C Level Design
- Type: Private
- Industry: Electronic design automation
- Predecessor: CompiLogic
- Founded: 1996; 30 years ago
- Founder: Don Soderman Denis Coleman Yuri Panchul
- Defunct: November 12, 2001
- Fate: Acquired
- Successor: Synopsys
- Headquarters: San Jose, California, U.S.
- Products: C2Verilog CycleC
- Number of employees: 30 (2001)
- Website: www.synopsys.com

= C Level Design =

American computer software company

C Level Design was an American computer software company based in San Jose, California. It developed a tools to translate from the C programming language to hardware description languages.

The company was established in 1996 by Don Soderman, Denis Coleman and Yuri Panchul.
The first product was called C2Verilog.
Originally called CompiLogic Corporation, its name was changed in December 1998.

Networking and telecom companies including Nortel, Alcatel, Sony, Boeing, Compaq and Fujitsu used C Level's System Compiler design environment. Using a C2Verilog tool, Hitachi developed a rough concept of five-stage, 8-bit microcontroller in about three weeks. C2Verilog was used by the NASA Jet Propulsion Lab in Pasadena, California.

At its height, C Level employed 30 people. The company had about $3 million in accumulated revenue over several years.

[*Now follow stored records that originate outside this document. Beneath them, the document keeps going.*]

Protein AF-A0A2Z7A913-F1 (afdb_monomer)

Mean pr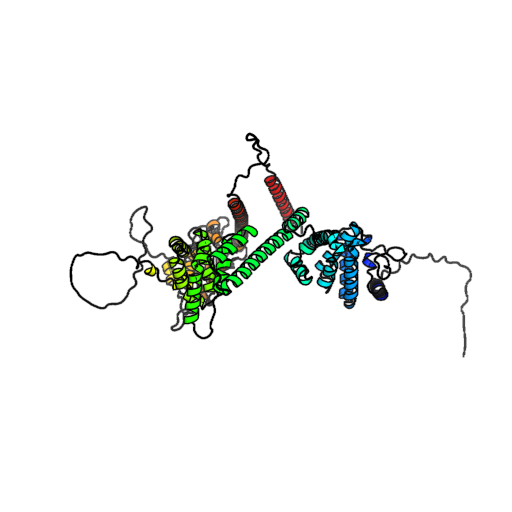edicted aligned error: 21.44 Å

Secondary structure (DSSP, 8-state):
-----PPP--------------PPP--HHHHHHHHHHHHHHTTT--HHHHSSPBPTTS-SBPSSPPPTT-TTTS-S-HHHHHHHHHHHHHHHHH-GGGHHHHHHHHHHHHHTGGGS-HHHHHHHHHHHHHHHHTT-TT--HHHHHGGGG-HHHHHTTHHHHHHHHHHHHHTTTS-HHHHHHHHHHTT-STTGGGGS-GGG-SHHHHHHHHHHTT-HHHHHHHHHHHHHHHHHHHHHHHHHHHHTT--HHHHHHHHHHHHHHHT--HHHHHHHHHHHHHHT----SS-HHHHHHHHHHHHHHTHHHHHHH--SHHHHHHHHHHHHHHHHH-HHHHTTHHHHHHHHHTTTSS-HHHHHHHHHH---STTHHHHHHHT--GGGGG------------------------------S-----------PPPHHHHHHHTS--TTS--SS--SS-HHHHHHHHHHHHHHHTT--SS--GGGEEEEEEEE-SS-EEE-GGGGGSPPHHHHHEEEEEEEEEEEEESSSSEEEEEEEEEEEESSSSS-EEEEEEEEEEE-TTT--EEEEEEEEE-TTS-HHHHHHHHHHHHHHHHHHHHHHHHHHHHHHHHHHHHHT-----PPPTT--TT-PPPPP-HHHHHHHHHHHHHHHHHHHHHHHHHH-

InterPro domains:
  IPR003307 W2 domain [PF02020] (316-366)
  IPR003307 W2 domain [PS51363] (224-452)
  IPR003307 W2 domain [SM00515] (303-377)
  IPR016024 Armadillo-type fold [SSF48371] (229-358)
  IPR018790 Protein of unknown function DUF2358 [PF10184] (459-561)
  IPR057397 5MP1/2-like, HEAT domain [PF25504] (47-230)

Foldseek 3Di:
DDDDDDDDDDDDDPPPPDPDPPPPPPDVVVVLVVVVVVCVVLLLQPCQAFQARADPPDRHGDPDDRHCNHLQNDFLDLVSLLVSLVVLLVSCVVPVVSLVSVLVNLLSCLLPLVVDDPRSLSSNLLSVLSNVLVPSDPNQLQSNLVSNLDLVNQQVLSLVSSVLSNLVNNVVRDPPVSVLVSCVSNVNNVPVLSSHNPVQSDLVSVLVVCVVSVNNVVNVVVLVVVLVVLLVVLLVVLLVCVLVVHDLVVNLVSLVVSCVVNVHDLLSSLLSLLVSLQVSQDDDPPDLVVSLVSSLVSCLSNLVVLQSSLVDLVSLLSNLVSLQQVLQVDVSSLLNSVVSVVSNVVSVSHDPVSVVCPLVVQDLDPHRPSSNVSVPPPVPPPDDDDDDDDDDDDDDDDDDDDDDDDDDDDDDDDDDDDDDDDDDDDDPLNVVLVPDPLPPQDDPDDRLFDPLLVVLLSLVSSCQQVVDAQPRPLLQARQQAWEDEPQDIDTGSVLRNDHDLLVVFFDPKGKDWDDWYAPGRFKIWTWMWIWGAGPPDDFIFIKTKIWIFGADRVSSHTRYIYIYIDRVVTDPVVVVVVVVSVNVVNVVVVVVVVVVVVVVVVVVVVVVVVPPPDDDDPPDDPPDDDDDDPPPVVVVVVVVVVVVVVVVVVVVVVVVD

Sequence (657 aa):
LCSSKEKPTLGGTRIKTRKRNISAPLDPAAFSDAVVQVYLDNAGDLVVFRGARTQPGTIKPDEGELHPYSIIDCEPKREVILPSVLYIQKILRRRPFLIKNLENVMRRFLQSLELFEEDERKKLAIFTALAFSQKLSGLPPETVFQPLLKDNLVAKGLVLTFITDFFKEYLVDNSLDDLILILKRGKMDDNLLDFFPSGKRTPEAFSEHFRKEGLLLVVEYYEKKIFEMKLKEMKSALTSQIAEEANVSEVIETVKQHVKDAKLPDVEVVRVLWDVIMDAVQWSGKNQQQNSNSALRQVKTWAELLNAFCTTGKLELELMYTVQVQCYEDAKLMKLFPDIIRSLYDQDVLAEDTILHWFRKGTNLKGSRTAASGTCGISIFHHGRNEQSPKASFHHFRHNYVSLRVTNDSSRATASEVSTDANTETSEADKIVDGMDFGELCNEFECISSPSVESTARQLARDILELRQGNRALGVFAVSVKYRDPVRSFTGRGKYKRQLWATDALEKPKVTVQEMAMLSTSDLNIKWTLRGKPKSVVGDLIVKVNSKFVLNQISGQVIEHEEIWDLSDSSPIVQSWFWTSRRLFTTVQTGKDVSEFVKDLTNRFQTENKNTEISPDPSGDPTKFFQGDDGFQRDLYQVALFLAVAYFVVEFLRATL

Solvent-accessible surface area (backbone atoms only — not comparable to full-atom values): 38488 Å² total; per-residue (Å²): 133,89,79,91,81,87,77,87,84,84,79,90,77,88,76,78,75,74,81,69,84,69,70,76,76,89,47,70,63,62,50,51,51,50,52,49,47,53,32,60,79,50,77,20,56,53,39,57,42,63,16,35,56,55,40,91,96,52,85,53,65,42,97,69,79,59,43,93,77,10,53,63,82,45,68,80,41,66,85,69,48,48,62,58,48,52,50,50,37,56,49,37,75,77,40,62,80,53,43,62,26,51,47,54,40,46,27,53,53,45,58,41,55,87,82,46,53,73,64,48,44,49,33,51,17,42,50,51,20,49,38,59,73,69,54,38,79,80,68,58,45,31,61,46,50,53,43,38,68,40,66,72,42,13,62,70,39,56,33,39,53,38,50,52,48,20,51,60,54,33,53,73,85,40,55,70,68,57,52,52,52,47,30,50,60,22,76,38,61,94,47,62,53,60,36,36,25,80,95,49,60,44,76,64,54,52,41,52,53,34,51,76,71,69,37,52,71,61,36,56,49,48,56,49,49,51,51,55,48,52,53,48,51,52,42,54,56,48,39,51,43,60,73,70,67,52,58,59,69,61,52,46,51,52,50,54,48,51,36,64,78,66,67,55,58,67,66,59,50,50,51,43,52,52,50,38,57,58,70,65,44,73,80,56,96,86,41,71,68,57,33,53,51,41,47,50,49,47,53,59,75,46,30,67,50,50,34,76,67,31,80,42,66,69,43,30,40,48,44,53,50,50,53,46,40,54,20,51,75,35,75,77,41,45,78,40,44,56,58,48,53,49,51,34,37,79,60,72,32,39,56,69,68,38,54,51,48,54,64,71,69,57,61,97,53,79,50,48,69,65,53,52,60,64,50,74,51,82,74,67,82,78,78,86,80,91,80,84,85,85,92,86,86,87,86,83,89,83,92,79,94,77,81,96,74,89,79,82,86,84,84,88,82,85,86,81,89,83,80,92,76,93,78,84,75,80,50,74,59,55,60,53,60,72,66,52,76,70,79,82,53,70,55,92,82,74,62,65,52,38,74,46,33,54,55,33,52,54,49,52,52,43,40,54,53,66,64,56,56,65,78,48,71,55,84,44,37,30,70,74,17,37,39,37,44,97,82,49,74,52,72,34,36,75,68,67,38,50,84,55,65,61,70,73,51,24,51,82,59,45,50,47,77,80,48,71,50,69,82,47,63,37,31,40,37,40,32,31,36,44,35,28,34,45,77,88,53,94,59,68,41,39,37,42,35,42,39,40,34,36,32,39,56,83,75,14,21,31,45,35,38,40,44,46,79,44,46,85,84,24,53,73,68,54,46,51,49,49,56,53,55,49,51,52,51,40,53,55,50,48,53,48,50,53,51,49,51,50,50,53,49,52,47,52,57,51,65,68,62,72,73,76,75,85,76,82,73,96,79,84,69,97,85,76,85,80,81,81,77,75,58,68,59,56,53,50,52,51,53,51,51,52,53,50,52,52,48,52,52,53,54,49,49,67,73,76,106

Radius of gyration: 38.15 Å; Cα contacts (8 Å, |Δi|>4): 685; chains: 1; bounding box: 136×81×114 Å

pLDDT: mean 72.48, std 22.1, range [20.81, 96.69]

Nearest PDB structures (foldseek):
  6o81-assembly1_B  TM=7.877E-01  e=1.036E-03  Homo sapiens
  6o85-assembly1_B  TM=7.762E-01  e=7.969E-04  Homo sapiens
  7f11-assembly1_B  TM=7.728E-01  e=1.406E-03  Aspergillus novofumigatus
  3fgy-assembly1_B  TM=7.082E-01  e=4.571E-03  Paraburkholderia xenovorans LB400

Structure (mmCIF, N/CA/C/O backbone):
data_AF-A0A2Z7A913-F1
#
_entry.id   AF-A0A2Z7A913-F1
#
loop_
_atom_site.group_PDB
_atom_site.id
_atom_site.type_symbol
_atom_site.label_atom_id
_atom_site.label_alt_id
_atom_site.label_comp_id
_atom_site.label_asym_id
_atom_site.label_entity_id
_atom_site.label_seq_id
_atom_site.pdbx_PDB_ins_code
_atom_site.Cartn_x
_atom_site.Cartn_y
_atom_site.Cartn_z
_atom_site.occupancy
_atom_site.B_iso_or_equiv
_atom_site.auth_seq_id
_atom_site.auth_comp_id
_atom_site.auth_asym_id
_atom_site.auth_atom_id
_atom_site.pdbx_PDB_model_num
ATOM 1 N N . LEU A 1 1 ? 86.503 6.787 -30.344 1.00 38.03 1 LEU A N 1
ATOM 2 C CA . LEU A 1 1 ? 87.451 6.395 -31.409 1.00 38.03 1 LEU A CA 1
ATOM 3 C C . LEU A 1 1 ? 87.174 4.950 -31.796 1.00 38.03 1 LEU A C 1
ATOM 5 O O . LEU A 1 1 ? 87.235 4.104 -30.916 1.00 38.03 1 LEU A O 1
ATOM 9 N N . CYS A 1 2 ? 86.900 4.741 -33.091 1.00 32.34 2 CYS A N 1
ATOM 10 C CA . CYS A 1 2 ? 86.904 3.475 -33.846 1.00 32.34 2 CYS A CA 1
ATOM 11 C C . CYS A 1 2 ? 85.815 2.433 -33.520 1.00 32.34 2 CYS A C 1
ATOM 13 O O . CYS A 1 2 ? 85.506 2.196 -32.366 1.00 32.34 2 CYS A O 1
ATOM 15 N N . SER A 1 3 ? 85.249 1.677 -34.461 1.00 33.59 3 SER A N 1
ATOM 16 C CA . SER A 1 3 ? 85.157 1.734 -35.928 1.00 33.59 3 SER A CA 1
ATOM 17 C C . SER A 1 3 ? 84.198 0.608 -36.341 1.00 33.59 3 SER A C 1
ATOM 19 O O . SER A 1 3 ? 84.218 -0.470 -35.751 1.00 33.59 3 SER A O 1
ATOM 21 N N . SER A 1 4 ? 83.404 0.863 -37.378 1.00 42.69 4 SER A N 1
ATOM 22 C CA . SER A 1 4 ? 82.573 -0.090 -38.121 1.00 42.69 4 SER A CA 1
ATOM 23 C C . SER A 1 4 ? 83.306 -1.391 -38.504 1.00 42.69 4 SER A C 1
ATOM 25 O O . SER A 1 4 ? 84.466 -1.352 -38.923 1.00 42.69 4 SER A O 1
ATOM 27 N N . LYS A 1 5 ? 82.584 -2.521 -38.435 1.00 37.28 5 LYS A N 1
ATOM 28 C CA . LYS A 1 5 ? 82.738 -3.667 -39.348 1.00 37.28 5 LYS A CA 1
ATOM 29 C C . LYS A 1 5 ? 81.354 -4.196 -39.740 1.00 37.28 5 LYS A C 1
ATOM 31 O O . LYS A 1 5 ? 80.742 -4.968 -39.004 1.00 37.28 5 LYS A O 1
ATOM 36 N N . GLU A 1 6 ? 80.881 -3.777 -40.910 1.00 40.34 6 GLU A N 1
ATOM 37 C CA . GLU A 1 6 ? 79.797 -4.428 -41.652 1.00 40.34 6 GLU A CA 1
ATOM 38 C C . GLU A 1 6 ? 80.211 -5.841 -42.096 1.00 40.34 6 GLU A C 1
ATOM 40 O O . GLU A 1 6 ? 81.352 -6.082 -42.497 1.00 40.34 6 GLU A O 1
ATOM 45 N N . LYS A 1 7 ? 79.264 -6.781 -42.022 1.00 42.16 7 LYS A N 1
ATOM 46 C CA . LYS A 1 7 ? 79.364 -8.130 -42.597 1.00 42.16 7 LYS A CA 1
ATOM 47 C C . LYS A 1 7 ? 78.639 -8.161 -43.953 1.00 42.16 7 LYS A C 1
ATOM 49 O O . LYS A 1 7 ? 77.687 -7.404 -44.134 1.00 42.16 7 LYS A O 1
ATOM 54 N N . PRO A 1 8 ? 79.073 -9.016 -44.896 1.00 43.03 8 PRO A N 1
ATOM 55 C CA . PRO A 1 8 ? 78.722 -8.901 -46.306 1.00 43.03 8 PRO A CA 1
ATOM 56 C C . PRO A 1 8 ? 77.257 -9.251 -46.575 1.00 43.03 8 PRO A C 1
ATOM 58 O O . PRO A 1 8 ? 76.721 -10.233 -46.061 1.00 43.03 8 PRO A O 1
ATOM 61 N N . THR A 1 9 ? 76.630 -8.454 -47.434 1.00 45.50 9 THR A N 1
ATOM 62 C CA . THR A 1 9 ? 75.316 -8.701 -48.020 1.00 45.50 9 THR A CA 1
ATOM 63 C C . THR A 1 9 ? 75.444 -9.691 -49.176 1.00 45.50 9 THR A C 1
ATOM 65 O O . THR A 1 9 ? 76.032 -9.395 -50.214 1.00 45.50 9 THR A O 1
ATOM 68 N N . LEU A 1 10 ? 74.860 -10.880 -49.016 1.00 47.16 10 LEU A N 1
ATOM 69 C CA . LEU A 1 10 ? 74.551 -11.746 -50.151 1.00 47.1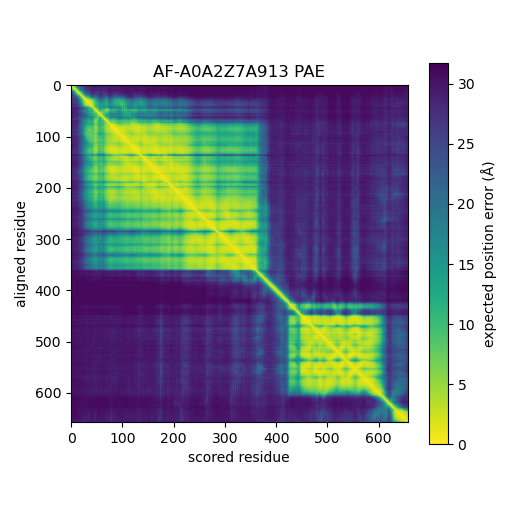6 10 LEU A CA 1
ATOM 70 C C . LEU A 1 10 ? 73.300 -11.197 -50.838 1.00 47.16 10 LEU A C 1
ATOM 72 O O . LEU A 1 10 ? 72.215 -11.138 -50.258 1.00 47.16 10 LEU A O 1
ATOM 76 N N . GLY A 1 11 ? 73.497 -10.726 -52.065 1.00 42.81 11 GLY A N 1
ATOM 77 C CA . GLY A 1 11 ? 72.451 -10.186 -52.913 1.00 42.81 11 GLY A CA 1
ATOM 78 C C . GLY A 1 11 ? 71.438 -11.238 -53.357 1.00 42.81 11 GLY A C 1
ATOM 79 O O . GLY A 1 11 ? 71.749 -12.413 -53.527 1.00 42.81 11 GLY A O 1
ATOM 80 N N . GLY A 1 12 ? 70.225 -10.758 -53.628 1.00 51.16 12 GLY A N 1
ATOM 81 C CA . GLY A 1 12 ? 69.363 -11.373 -54.630 1.00 51.16 12 GLY A CA 1
ATOM 82 C C . GLY A 1 12 ? 68.500 -12.543 -54.171 1.00 51.16 12 GLY A C 1
ATOM 83 O O . GLY A 1 12 ? 68.481 -13.581 -54.821 1.00 51.16 12 GLY A O 1
ATOM 84 N N . THR A 1 13 ? 67.671 -12.376 -53.140 1.00 40.91 13 THR A N 1
ATOM 85 C CA . THR A 1 13 ? 66.396 -13.116 -53.106 1.00 40.91 13 THR A CA 1
ATOM 86 C C . THR A 1 13 ? 65.295 -12.246 -52.514 1.00 40.91 13 THR A C 1
ATOM 88 O O . THR A 1 13 ? 65.263 -11.956 -51.321 1.00 40.91 13 THR A O 1
ATOM 91 N N . ARG A 1 14 ? 64.374 -11.793 -53.371 1.00 45.22 14 ARG A N 1
ATOM 92 C CA . ARG A 1 14 ? 63.180 -11.037 -52.978 1.00 45.22 14 ARG A CA 1
ATOM 93 C C . ARG A 1 14 ? 62.204 -11.992 -52.290 1.00 45.22 14 ARG A C 1
ATOM 95 O O . ARG A 1 14 ? 61.314 -12.542 -52.933 1.00 45.22 14 ARG A O 1
ATOM 102 N N . ILE A 1 15 ? 62.370 -12.198 -50.986 1.00 50.47 15 ILE A N 1
ATOM 103 C CA . ILE A 1 15 ? 61.367 -12.887 -50.172 1.00 50.47 15 ILE A CA 1
ATOM 104 C C . ILE A 1 15 ? 60.141 -11.972 -50.121 1.00 50.47 15 ILE A C 1
ATOM 106 O O . ILE A 1 15 ? 60.145 -10.942 -49.449 1.00 50.47 15 ILE A O 1
ATOM 110 N N . LYS A 1 16 ? 59.087 -12.322 -50.868 1.00 44.56 16 LYS A N 1
ATOM 111 C CA . LYS A 1 16 ? 57.761 -11.723 -50.685 1.00 44.56 16 LYS A CA 1
ATOM 112 C C . LYS A 1 16 ? 57.271 -12.128 -49.296 1.00 44.56 16 LYS A C 1
ATOM 114 O O . LYS A 1 16 ? 56.703 -13.205 -49.126 1.00 44.56 16 LYS A O 1
ATOM 119 N N . THR A 1 17 ? 57.471 -11.275 -48.299 1.00 45.25 17 THR A N 1
ATOM 120 C CA . THR A 1 17 ? 56.734 -11.368 -47.041 1.00 45.25 17 THR A CA 1
ATOM 121 C C . THR A 1 17 ? 55.258 -11.199 -47.373 1.00 45.25 17 THR A C 1
ATOM 123 O O . THR A 1 17 ? 54.790 -10.120 -47.737 1.00 45.25 17 THR A O 1
ATOM 126 N N . ARG A 1 18 ? 54.512 -12.304 -47.308 1.00 48.75 18 ARG A N 1
ATOM 127 C CA . ARG A 1 18 ? 53.050 -12.291 -47.352 1.00 48.75 18 ARG A CA 1
ATOM 128 C C . ARG A 1 18 ? 52.606 -11.347 -46.230 1.00 48.75 18 ARG A C 1
ATOM 130 O O . ARG A 1 18 ? 52.931 -11.618 -45.074 1.00 48.75 18 ARG A O 1
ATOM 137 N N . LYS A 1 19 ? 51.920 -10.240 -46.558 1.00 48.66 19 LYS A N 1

In June 2000, Altera announced an investment in the company.
In March 2001, the company announced it would donate its CycleC technology to the Open SystemC Initiative.
However, the transfer never took place; in November 2001, the company ceased operation. Synopsys acquired its assets and integrated CycleC simulation methodology into Synopsys' VCS Verilog simulator, and discontinued other C Level products.
C Level's synthesis technology included at least one patent.